Madonsini speaks to the spiritual and everyday
The featured artist at this year’s festival was Madosini Manqina, the septuagenarian guardian of traditional Xhosa music from the Pondoland area of the Eastern Cape. A maestra of the umrhube (mouth bow), uhadi (music bow) and isitolotolo (jew’s harp), Madosini is an internationally lauded world music icon whose work speaks to both the spiritual and the everyday, material aspects of the human condition.
For the length of the festival’s 11 programmed days, mini documentaries of around 10 to 15 minutes were released daily. Each episode centred on one of Madosini’s songs as it traversed her life from a teenager playing the umrhube in the reeds of Pondoland as part of the initiation ritual for young girls to international acclaim.
The lockdown restricted more recent filming, but archival footage from festivals including Poetry Africa in Durban and Womad in Reading nonetheless imbued the short films with a gorgeous sense of performance and personal insight.
One of the most powerful moments in this series is when Madosini develops a personal and musical connection with Zanzibar Taarab and Unyago icon, Bi Kidude, at the Dhow Countries Music Academy in 2004.
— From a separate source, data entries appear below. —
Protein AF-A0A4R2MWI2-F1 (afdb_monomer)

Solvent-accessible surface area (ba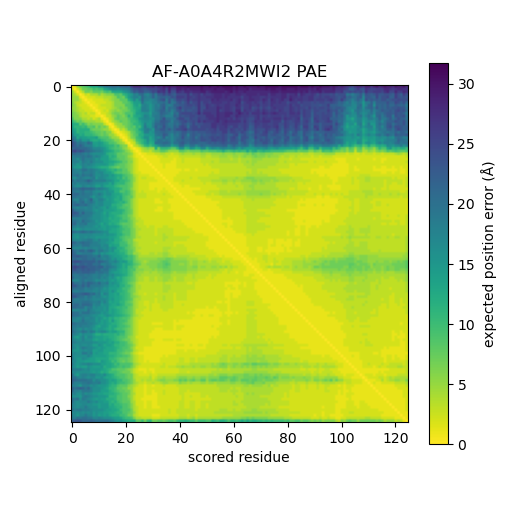ckbone atoms only — not comparable to full-atom values): 7147 Å² total; per-residue (Å²): 132,81,61,58,63,56,53,53,51,52,52,52,55,52,56,55,52,52,58,65,68,71,71,53,81,80,57,74,60,63,20,29,25,41,96,86,41,46,64,50,73,68,63,38,49,53,22,49,50,60,30,60,74,70,53,48,74,65,51,53,53,57,68,75,45,60,74,91,77,51,50,78,66,52,48,54,51,45,54,53,50,48,56,55,40,50,50,49,27,51,50,43,39,42,74,77,58,29,21,48,54,67,56,90,66,46,47,73,76,37,76,66,40,34,49,48,52,61,74,44,51,81,43,53,116

pLDDT: mean 89.65, std 13.7, range [50.09, 98.5]

Sequence (125 aa):
MKNWLLVLLILGLTGCSYRLFSLGSAPVNNQWKKNGVHIQGKDFRICQNKMENVMTERDKYLENKKYGDLTPEEIKEWDVSIDRLDKIFNECAYELGYRFKPDLGWCWEGSFNMRMCDKYKKYRN

Organism: NCBI:txid109472

Nearest PDB structures (foldseek):
  8snb-assembly1_2B  TM=3.654E-01  e=8.360E+00  Strongylocentrotus purpuratus

Structure (mmCIF, N/CA/C/O backbone):
data_AF-A0A4R2MWI2-F1
#
_entry.id   AF-A0A4R2MWI2-F1
#
loop_
_atom_site.group_PDB
_atom_site.id
_atom_site.type_symbol
_atom_site.label_atom_id
_atom_site.label_alt_id
_atom_site.label_comp_id
_atom_site.label_asym_id
_atom_site.label_entity_id
_atom_site.label_seq_id
_atom_site.pdbx_PDB_ins_code
_atom_site.Cartn_x
_atom_site.Cartn_y
_atom_site.Cartn_z
_atom_site.occupancy
_atom_site.B_iso_or_equiv
_atom_site.auth_seq_id
_atom_site.auth_comp_id
_atom_site.auth_asym_id
_atom_site.auth_atom_id
_atom_site.pdbx_PDB_model_num
ATOM 1 N N . MET A 1 1 ? -51.794 -12.320 -11.894 1.00 52.81 1 MET A N 1
ATOM 2 C CA . MET A 1 1 ? -50.976 -11.329 -11.149 1.00 52.81 1 MET A CA 1
ATOM 3 C C . MET A 1 1 ? -49.870 -11.944 -10.269 1.00 52.81 1 MET A C 1
ATOM 5 O O . MET A 1 1 ? -49.259 -11.220 -9.499 1.00 52.81 1 MET A O 1
ATOM 9 N N . LYS A 1 2 ? -49.562 -13.252 -10.364 1.00 57.38 2 LYS A N 1
ATOM 10 C CA . LYS A 1 2 ? -48.665 -13.936 -9.405 1.00 57.38 2 LYS A CA 1
ATOM 11 C C . LYS A 1 2 ? -47.177 -13.967 -9.817 1.00 57.38 2 LYS A C 1
ATOM 13 O O . LYS A 1 2 ? -46.324 -14.129 -8.958 1.00 57.38 2 LYS A O 1
ATOM 18 N N . ASN A 1 3 ? -46.859 -13.723 -11.095 1.00 60.84 3 ASN A N 1
ATOM 19 C CA . ASN A 1 3 ? -45.478 -13.781 -11.612 1.00 60.84 3 ASN A CA 1
ATOM 20 C C . ASN A 1 3 ? -44.750 -12.429 -11.681 1.00 60.84 3 ASN A C 1
ATOM 22 O O . ASN A 1 3 ? -43.546 -12.409 -11.903 1.00 60.84 3 ASN A O 1
ATOM 26 N N . TRP A 1 4 ? -45.438 -11.300 -11.487 1.00 72.12 4 TRP A N 1
ATOM 27 C CA . TRP A 1 4 ? -44.810 -9.974 -11.608 1.00 72.12 4 TRP A CA 1
ATOM 28 C C . TRP A 1 4 ? -43.851 -9.674 -10.454 1.00 72.12 4 TRP A C 1
ATOM 30 O O . TRP A 1 4 ? -42.792 -9.098 -10.673 1.00 72.12 4 TRP A O 1
ATOM 40 N N . LEU A 1 5 ? -44.171 -10.152 -9.248 1.00 76.50 5 LEU A N 1
ATOM 41 C CA . LEU A 1 5 ? -43.264 -10.107 -8.099 1.00 76.50 5 LEU A CA 1
ATOM 42 C C . LEU A 1 5 ? -41.968 -10.876 -8.370 1.00 76.50 5 LEU A C 1
ATOM 44 O O . L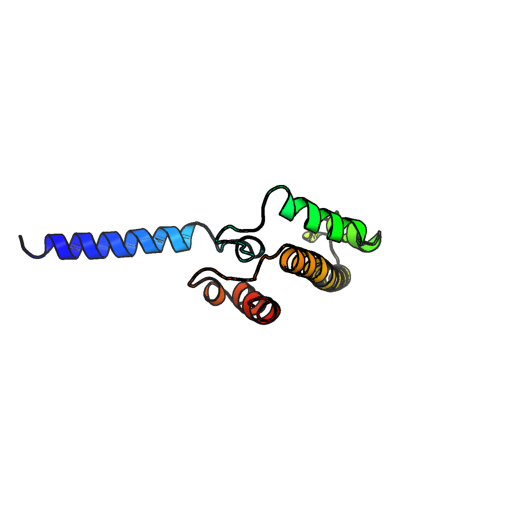EU A 1 5 ? -40.900 -10.404 -8.009 1.00 76.50 5 LEU A O 1
ATOM 48 N N . LEU A 1 6 ? -42.051 -12.020 -9.054 1.00 77.50 6 LEU A N 1
ATOM 49 C CA . LEU A 1 6 ? -40.885 -12.840 -9.380 1.00 77.50 6 LEU A CA 1
ATOM 50 C C . LEU A 1 6 ? -39.994 -12.159 -10.432 1.00 77.50 6 LEU A C 1
ATOM 52 O O . LEU A 1 6 ? -38.776 -12.153 -10.300 1.00 77.50 6 LEU A O 1
ATOM 56 N N . VAL A 1 7 ? -40.606 -11.521 -11.436 1.00 79.25 7 VAL A N 1
ATOM 57 C CA . VAL A 1 7 ? -39.899 -10.736 -12.462 1.00 79.25 7 VAL A CA 1
ATOM 58 C C . VAL A 1 7 ? -39.213 -9.509 -11.852 1.00 79.25 7 VAL A C 1
ATOM 60 O O . VAL A 1 7 ? -38.050 -9.250 -12.156 1.00 79.25 7 VAL A O 1
ATOM 63 N N . LEU A 1 8 ? -39.886 -8.789 -10.949 1.00 79.06 8 LEU A N 1
ATOM 64 C CA . LEU A 1 8 ? -39.299 -7.651 -10.230 1.00 79.06 8 LEU A CA 1
ATOM 65 C C . LEU A 1 8 ? -38.165 -8.082 -9.290 1.00 79.06 8 LEU A C 1
ATOM 67 O O . LEU A 1 8 ? -37.169 -7.372 -9.180 1.00 79.06 8 LEU A O 1
ATOM 71 N N . LEU A 1 9 ? -38.277 -9.255 -8.659 1.00 77.69 9 LEU A N 1
ATOM 72 C CA . LEU A 1 9 ? -37.224 -9.808 -7.806 1.00 77.69 9 LEU A CA 1
ATOM 73 C C . LEU A 1 9 ? -35.975 -10.173 -8.622 1.00 77.69 9 LEU A C 1
ATOM 75 O O . LEU A 1 9 ? -34.865 -9.826 -8.230 1.00 77.69 9 LEU A O 1
ATOM 79 N N . ILE A 1 10 ? -36.152 -10.813 -9.783 1.00 78.62 10 ILE A N 1
ATOM 80 C CA . ILE A 1 10 ? -35.047 -11.156 -10.690 1.00 78.62 10 ILE A CA 1
ATOM 81 C C . ILE A 1 10 ? -34.380 -9.884 -11.232 1.00 78.62 10 ILE A C 1
ATOM 83 O O . ILE A 1 10 ? -33.158 -9.787 -11.191 1.00 78.62 10 ILE A O 1
ATOM 87 N N . LEU A 1 11 ? -35.154 -8.885 -11.671 1.00 72.44 11 LEU A N 1
ATOM 88 C CA . LEU A 1 11 ? -34.619 -7.601 -12.150 1.00 72.44 11 LEU A CA 1
ATOM 89 C C . LEU A 1 11 ? -33.915 -6.796 -11.045 1.00 72.44 11 LEU A C 1
ATOM 91 O O . LEU A 1 11 ? -32.905 -6.146 -11.306 1.00 72.44 11 LEU A O 1
ATOM 95 N N . GLY A 1 12 ? -34.411 -6.857 -9.806 1.00 69.19 12 GLY A N 1
ATOM 96 C CA . GLY A 1 12 ? -33.756 -6.237 -8.653 1.00 69.19 12 GLY A CA 1
ATOM 97 C C . GLY A 1 12 ? -32.415 -6.897 -8.317 1.00 69.19 12 GLY A C 1
ATOM 98 O O . GLY A 1 12 ? -31.421 -6.206 -8.092 1.00 69.19 12 GLY A O 1
ATOM 99 N N . LEU A 1 13 ? -32.360 -8.232 -8.349 1.00 65.56 13 LEU A N 1
ATOM 100 C CA . LEU A 1 13 ? -31.136 -8.995 -8.086 1.00 65.56 13 LEU A CA 1
ATOM 101 C C . LEU A 1 13 ? -30.084 -8.802 -9.192 1.00 65.56 13 LEU A C 1
ATOM 103 O O . LEU A 1 13 ? -28.907 -8.600 -8.884 1.00 65.56 13 LEU A O 1
ATOM 107 N N . THR A 1 14 ? -30.486 -8.785 -10.468 1.00 63.06 14 THR A N 1
ATOM 108 C CA . THR A 1 14 ? -29.553 -8.537 -11.582 1.00 63.06 14 THR A CA 1
ATOM 109 C C . THR A 1 14 ? -29.089 -7.077 -11.629 1.00 63.06 14 THR A C 1
ATOM 111 O O . THR A 1 14 ? -27.906 -6.819 -11.861 1.00 63.06 14 THR A O 1
ATOM 114 N N . GLY A 1 15 ? -29.957 -6.112 -11.306 1.00 58.53 15 GLY A N 1
ATOM 115 C CA . GLY A 1 15 ? -29.598 -4.692 -11.225 1.00 58.53 15 GLY A CA 1
ATOM 116 C C . GLY A 1 15 ? -28.557 -4.372 -10.142 1.00 58.53 15 GLY A C 1
ATOM 117 O O . GLY A 1 15 ? -27.657 -3.561 -10.373 1.00 58.53 15 GLY A O 1
ATOM 118 N N . CYS A 1 16 ? -28.620 -5.044 -8.986 1.00 56.09 16 CYS A N 1
ATOM 119 C CA . CYS A 1 16 ? -27.590 -4.932 -7.945 1.00 56.09 16 CYS A CA 1
ATOM 120 C C . CYS A 1 16 ? -26.248 -5.523 -8.392 1.00 56.09 16 CYS A C 1
ATOM 122 O O . CYS A 1 16 ? -25.205 -4.920 -8.140 1.00 56.09 16 CYS A O 1
ATOM 124 N N . SER A 1 17 ? -26.265 -6.658 -9.099 1.00 54.78 17 SER A N 1
ATOM 125 C CA . SER A 1 17 ? -25.031 -7.277 -9.593 1.00 54.78 17 SER A CA 1
ATOM 126 C C . SER A 1 17 ? -24.299 -6.401 -10.620 1.00 54.78 17 SER A C 1
ATOM 128 O O . SER A 1 17 ? -23.080 -6.289 -10.558 1.00 54.78 17 SER A O 1
ATOM 130 N N . TYR A 1 18 ? -25.012 -5.674 -11.489 1.00 50.09 18 TYR A N 1
ATOM 131 C CA . TYR A 1 18 ? -24.378 -4.811 -12.496 1.00 50.09 18 TYR A CA 1
ATOM 132 C C . TYR A 1 18 ? -23.576 -3.647 -11.886 1.00 50.09 18 TYR A C 1
ATOM 134 O O . TYR A 1 18 ? -22.499 -3.313 -12.378 1.00 50.09 18 TYR A O 1
ATOM 142 N N . ARG A 1 19 ? -24.047 -3.054 -10.776 1.00 50.31 19 ARG A N 1
ATOM 143 C CA . ARG A 1 19 ? -23.297 -1.991 -10.074 1.00 50.31 19 ARG A CA 1
ATOM 144 C C . ARG A 1 19 ? -22.004 -2.497 -9.432 1.00 50.31 19 ARG A C 1
ATOM 146 O O . ARG A 1 19 ? -21.029 -1.755 -9.421 1.00 50.31 19 ARG A O 1
ATOM 153 N N . LEU A 1 20 ? -21.991 -3.737 -8.940 1.00 51.84 20 LEU A N 1
ATOM 154 C CA . LEU A 1 20 ? -20.782 -4.382 -8.414 1.00 51.84 20 LEU A CA 1
ATOM 155 C C . LEU A 1 20 ? -19.724 -4.582 -9.508 1.00 51.84 20 LEU A C 1
ATOM 157 O O . LEU A 1 20 ? -18.549 -4.341 -9.266 1.00 51.84 20 LEU A O 1
ATOM 161 N N . PHE A 1 21 ? -20.133 -4.943 -10.727 1.00 52.31 21 PHE A N 1
ATOM 162 C CA . PHE A 1 21 ? -19.196 -5.148 -11.837 1.00 52.31 21 PHE A CA 1
ATOM 163 C C . PHE A 1 21 ? -18.736 -3.848 -12.522 1.00 52.31 21 PHE A C 1
ATOM 165 O O . PHE A 1 21 ? -17.655 -3.812 -13.102 1.00 52.31 21 PHE A O 1
ATOM 172 N N . SER A 1 22 ? -19.527 -2.771 -12.461 1.00 50.12 22 SER A N 1
ATOM 173 C CA . SER A 1 22 ? -19.273 -1.530 -13.212 1.00 50.12 22 SER A CA 1
ATOM 174 C C . SER A 1 22 ? -18.310 -0.539 -12.541 1.00 50.12 22 SER A C 1
ATOM 176 O O . SER A 1 22 ? -17.807 0.342 -13.237 1.00 50.12 22 SER A O 1
ATOM 178 N N . LEU A 1 23 ? -18.069 -0.621 -11.227 1.00 58.81 23 LEU A N 1
ATOM 179 C CA . LEU A 1 23 ? -17.268 0.377 -10.490 1.00 58.81 23 LEU A CA 1
ATOM 180 C C . LEU A 1 23 ? -15.780 0.016 -10.356 1.00 58.81 23 LEU A C 1
ATOM 182 O O . LEU A 1 23 ? -15.004 0.808 -9.823 1.00 58.81 23 LEU A O 1
ATOM 186 N N . GLY A 1 24 ? -15.377 -1.142 -10.882 1.00 64.44 24 GLY A N 1
ATOM 187 C CA . GLY A 1 24 ? -14.046 -1.695 -10.659 1.00 64.44 24 GLY A CA 1
ATOM 188 C C . GLY A 1 24 ? -13.860 -2.187 -9.221 1.00 64.44 24 GLY A C 1
ATOM 189 O O . GLY A 1 24 ? -14.612 -1.838 -8.310 1.00 64.44 24 GLY A O 1
ATOM 190 N N . SER A 1 25 ? -12.848 -3.029 -9.020 1.00 80.56 25 SER A N 1
ATOM 191 C CA . SER A 1 25 ? -12.480 -3.499 -7.684 1.00 80.56 25 SER A CA 1
ATOM 192 C C . SER A 1 25 ? -12.095 -2.311 -6.808 1.00 80.56 25 SER A C 1
ATOM 194 O O . SER A 1 25 ? -11.280 -1.476 -7.209 1.00 80.56 25 SER A O 1
ATOM 196 N N . ALA A 1 26 ? -12.599 -2.278 -5.575 1.00 89.44 26 ALA A N 1
ATOM 197 C CA . ALA A 1 26 ? -12.120 -1.323 -4.586 1.00 89.44 26 ALA A CA 1
ATOM 198 C C . ALA A 1 26 ? -10.588 -1.455 -4.420 1.00 89.44 26 ALA A C 1
ATOM 200 O O . ALA A 1 26 ? -10.053 -2.567 -4.487 1.00 89.44 26 ALA A O 1
ATOM 201 N N . PRO A 1 27 ? -9.856 -0.354 -4.206 1.00 91.31 27 PRO A N 1
ATOM 202 C CA . PRO A 1 27 ? -8.410 -0.412 -4.033 1.00 91.31 27 PRO A CA 1
ATOM 203 C C . PRO A 1 27 ? -8.028 -1.105 -2.713 1.00 91.31 27 PRO A C 1
ATOM 205 O O . PRO A 1 27 ? -8.832 -1.216 -1.784 1.00 91.31 27 PRO A O 1
ATOM 208 N N . VAL A 1 28 ? -6.781 -1.579 -2.615 1.00 93.12 28 VAL A N 1
ATOM 209 C CA . VAL A 1 28 ? -6.282 -2.362 -1.464 1.00 93.12 28 VAL A CA 1
ATOM 210 C C . VAL A 1 28 ? -6.409 -1.592 -0.146 1.00 93.12 28 VAL A C 1
ATOM 212 O O . VAL A 1 28 ? -6.788 -2.173 0.869 1.00 93.12 28 VAL A O 1
ATOM 215 N N . ASN A 1 29 ? -6.149 -0.282 -0.146 1.00 93.75 29 ASN A N 1
ATOM 216 C CA . ASN A 1 29 ? -6.290 0.578 1.034 1.00 93.75 29 ASN A CA 1
ATOM 217 C C . ASN A 1 29 ? -7.729 0.591 1.585 1.00 93.75 29 ASN A C 1
ATOM 219 O O . ASN A 1 29 ? -7.903 0.633 2.800 1.00 93.75 29 ASN A O 1
ATOM 223 N N . ASN A 1 30 ? -8.757 0.444 0.741 1.00 95.56 30 ASN A N 1
ATOM 224 C CA . ASN A 1 30 ? -10.148 0.360 1.204 1.00 95.56 30 ASN A CA 1
ATOM 225 C C . ASN A 1 30 ? -10.425 -0.908 2.027 1.00 95.56 30 ASN A C 1
ATOM 227 O O . ASN A 1 30 ? -11.384 -0.960 2.798 1.00 95.56 30 ASN A O 1
ATOM 231 N N . GLN A 1 31 ? -9.566 -1.919 1.905 1.00 96.69 31 GLN A N 1
ATOM 232 C CA . GLN A 1 31 ? -9.673 -3.176 2.639 1.00 96.69 31 GLN A CA 1
ATOM 233 C C . GLN A 1 31 ? -9.037 -3.101 4.035 1.00 96.69 31 GLN A C 1
ATOM 235 O O . GLN A 1 31 ? -9.267 -3.977 4.868 1.00 96.69 31 GLN A O 1
ATOM 240 N N . TRP A 1 32 ? -8.281 -2.043 4.333 1.00 97.81 32 TRP A N 1
ATOM 241 C CA . TRP A 1 32 ? -7.734 -1.776 5.662 1.00 97.81 32 TRP A CA 1
ATOM 242 C C . TRP A 1 32 ? -8.747 -1.014 6.499 1.00 97.81 32 TRP A C 1
ATOM 244 O O . TRP A 1 32 ? -8.944 0.177 6.282 1.00 97.81 32 TRP A O 1
ATOM 254 N N . LYS A 1 33 ? -9.392 -1.689 7.460 1.00 98.00 33 LYS A N 1
ATOM 255 C CA . LYS A 1 33 ? -10.546 -1.148 8.191 1.00 98.00 33 LYS A CA 1
ATOM 256 C C . LYS A 1 33 ? -10.335 -1.093 9.698 1.00 98.00 33 LYS A C 1
ATOM 258 O O . LYS A 1 33 ? -9.850 -2.048 10.307 1.00 98.00 33 LYS A O 1
ATOM 263 N N . LYS A 1 34 ? -10.800 -0.003 10.303 1.00 97.69 34 LYS A N 1
ATOM 264 C CA . LYS A 1 34 ? -10.928 0.213 11.747 1.00 97.69 34 LYS A CA 1
ATOM 265 C C . LYS A 1 34 ? -12.377 0.596 12.026 1.00 97.69 34 LYS A C 1
ATOM 267 O O . LYS A 1 34 ? -12.899 1.528 11.426 1.00 97.69 34 LYS A O 1
ATOM 272 N N . ASN A 1 35 ? -13.055 -0.170 12.881 1.00 95.88 35 ASN A N 1
ATOM 273 C CA . ASN A 1 35 ? -14.493 -0.011 13.152 1.00 95.88 35 ASN A CA 1
ATOM 274 C C . ASN A 1 35 ? -15.367 -0.013 11.879 1.00 95.88 35 ASN A C 1
ATOM 276 O O . ASN A 1 35 ? -16.332 0.735 11.773 1.00 95.88 35 ASN A O 1
ATOM 280 N N . GLY A 1 36 ? -14.999 -0.833 10.888 1.00 94.88 36 GLY A N 1
ATOM 281 C CA . GLY A 1 36 ? -15.712 -0.939 9.609 1.00 94.88 36 GLY A CA 1
ATOM 282 C C . GLY A 1 36 ? -15.413 0.177 8.601 1.00 94.88 36 GLY A C 1
ATOM 283 O O . GLY A 1 36 ? -15.816 0.057 7.449 1.00 94.88 36 GLY A O 1
ATOM 284 N N . VAL A 1 37 ? -14.668 1.215 8.987 1.00 96.19 37 VAL A N 1
ATOM 285 C CA . VAL A 1 37 ? -14.286 2.333 8.113 1.00 96.19 37 VAL A CA 1
ATOM 286 C C . VAL A 1 37 ? -12.872 2.113 7.592 1.00 96.19 37 VAL A C 1
ATOM 288 O O . VAL A 1 37 ? -11.992 1.705 8.352 1.00 96.19 37 VAL A O 1
ATOM 291 N N . HIS A 1 38 ? -12.651 2.356 6.301 1.00 97.00 38 HIS A N 1
ATOM 292 C CA . HIS A 1 38 ? -11.336 2.194 5.692 1.00 97.00 38 HIS A CA 1
ATOM 293 C C . HIS A 1 38 ? -10.353 3.299 6.107 1.00 97.00 38 HIS A C 1
ATOM 295 O O . HIS A 1 38 ? -10.761 4.364 6.573 1.00 97.00 38 HIS A O 1
ATOM 301 N N . ILE A 1 39 ? -9.051 3.047 5.950 1.00 96.69 39 ILE A N 1
ATOM 302 C CA . ILE A 1 39 ? -8.014 4.034 6.264 1.00 96.69 39 ILE A CA 1
ATOM 303 C C . ILE A 1 39 ? -8.129 5.260 5.354 1.00 96.69 39 ILE A C 1
ATOM 305 O O . ILE A 1 39 ? -8.099 5.158 4.131 1.00 96.69 39 ILE A O 1
ATOM 309 N N . GLN A 1 40 ? -8.254 6.435 5.968 1.00 95.94 40 GLN A N 1
ATOM 310 C CA . GLN A 1 40 ? -8.451 7.704 5.271 1.00 95.94 40 GLN A CA 1
ATOM 311 C C . GLN A 1 40 ? -7.981 8.890 6.126 1.00 95.94 40 GLN A C 1
ATOM 313 O O . GLN A 1 40 ? -7.648 8.741 7.305 1.00 95.94 40 GLN A O 1
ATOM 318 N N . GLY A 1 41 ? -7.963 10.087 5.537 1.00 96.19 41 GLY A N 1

Kidude died in 2013 at an estimated age of 103, but the 2004 interaction crystallises what towering continental giants these two musicians are as they bond over music and mischief. Their musical genealogies both trace back to spaces of mating and initiation, slavery, dispossession and oppression.
As a theme powerfully and palpably present throughout this year’s festival, it emphasised that despite man’s most violent attempts to subjugate female voices, these most eloquent guardians of our past and present remain essential to our collective futures.
The curated main programme of the Standard Bank Nationals Arts Festival and the Fringe performances continue online until 31 July.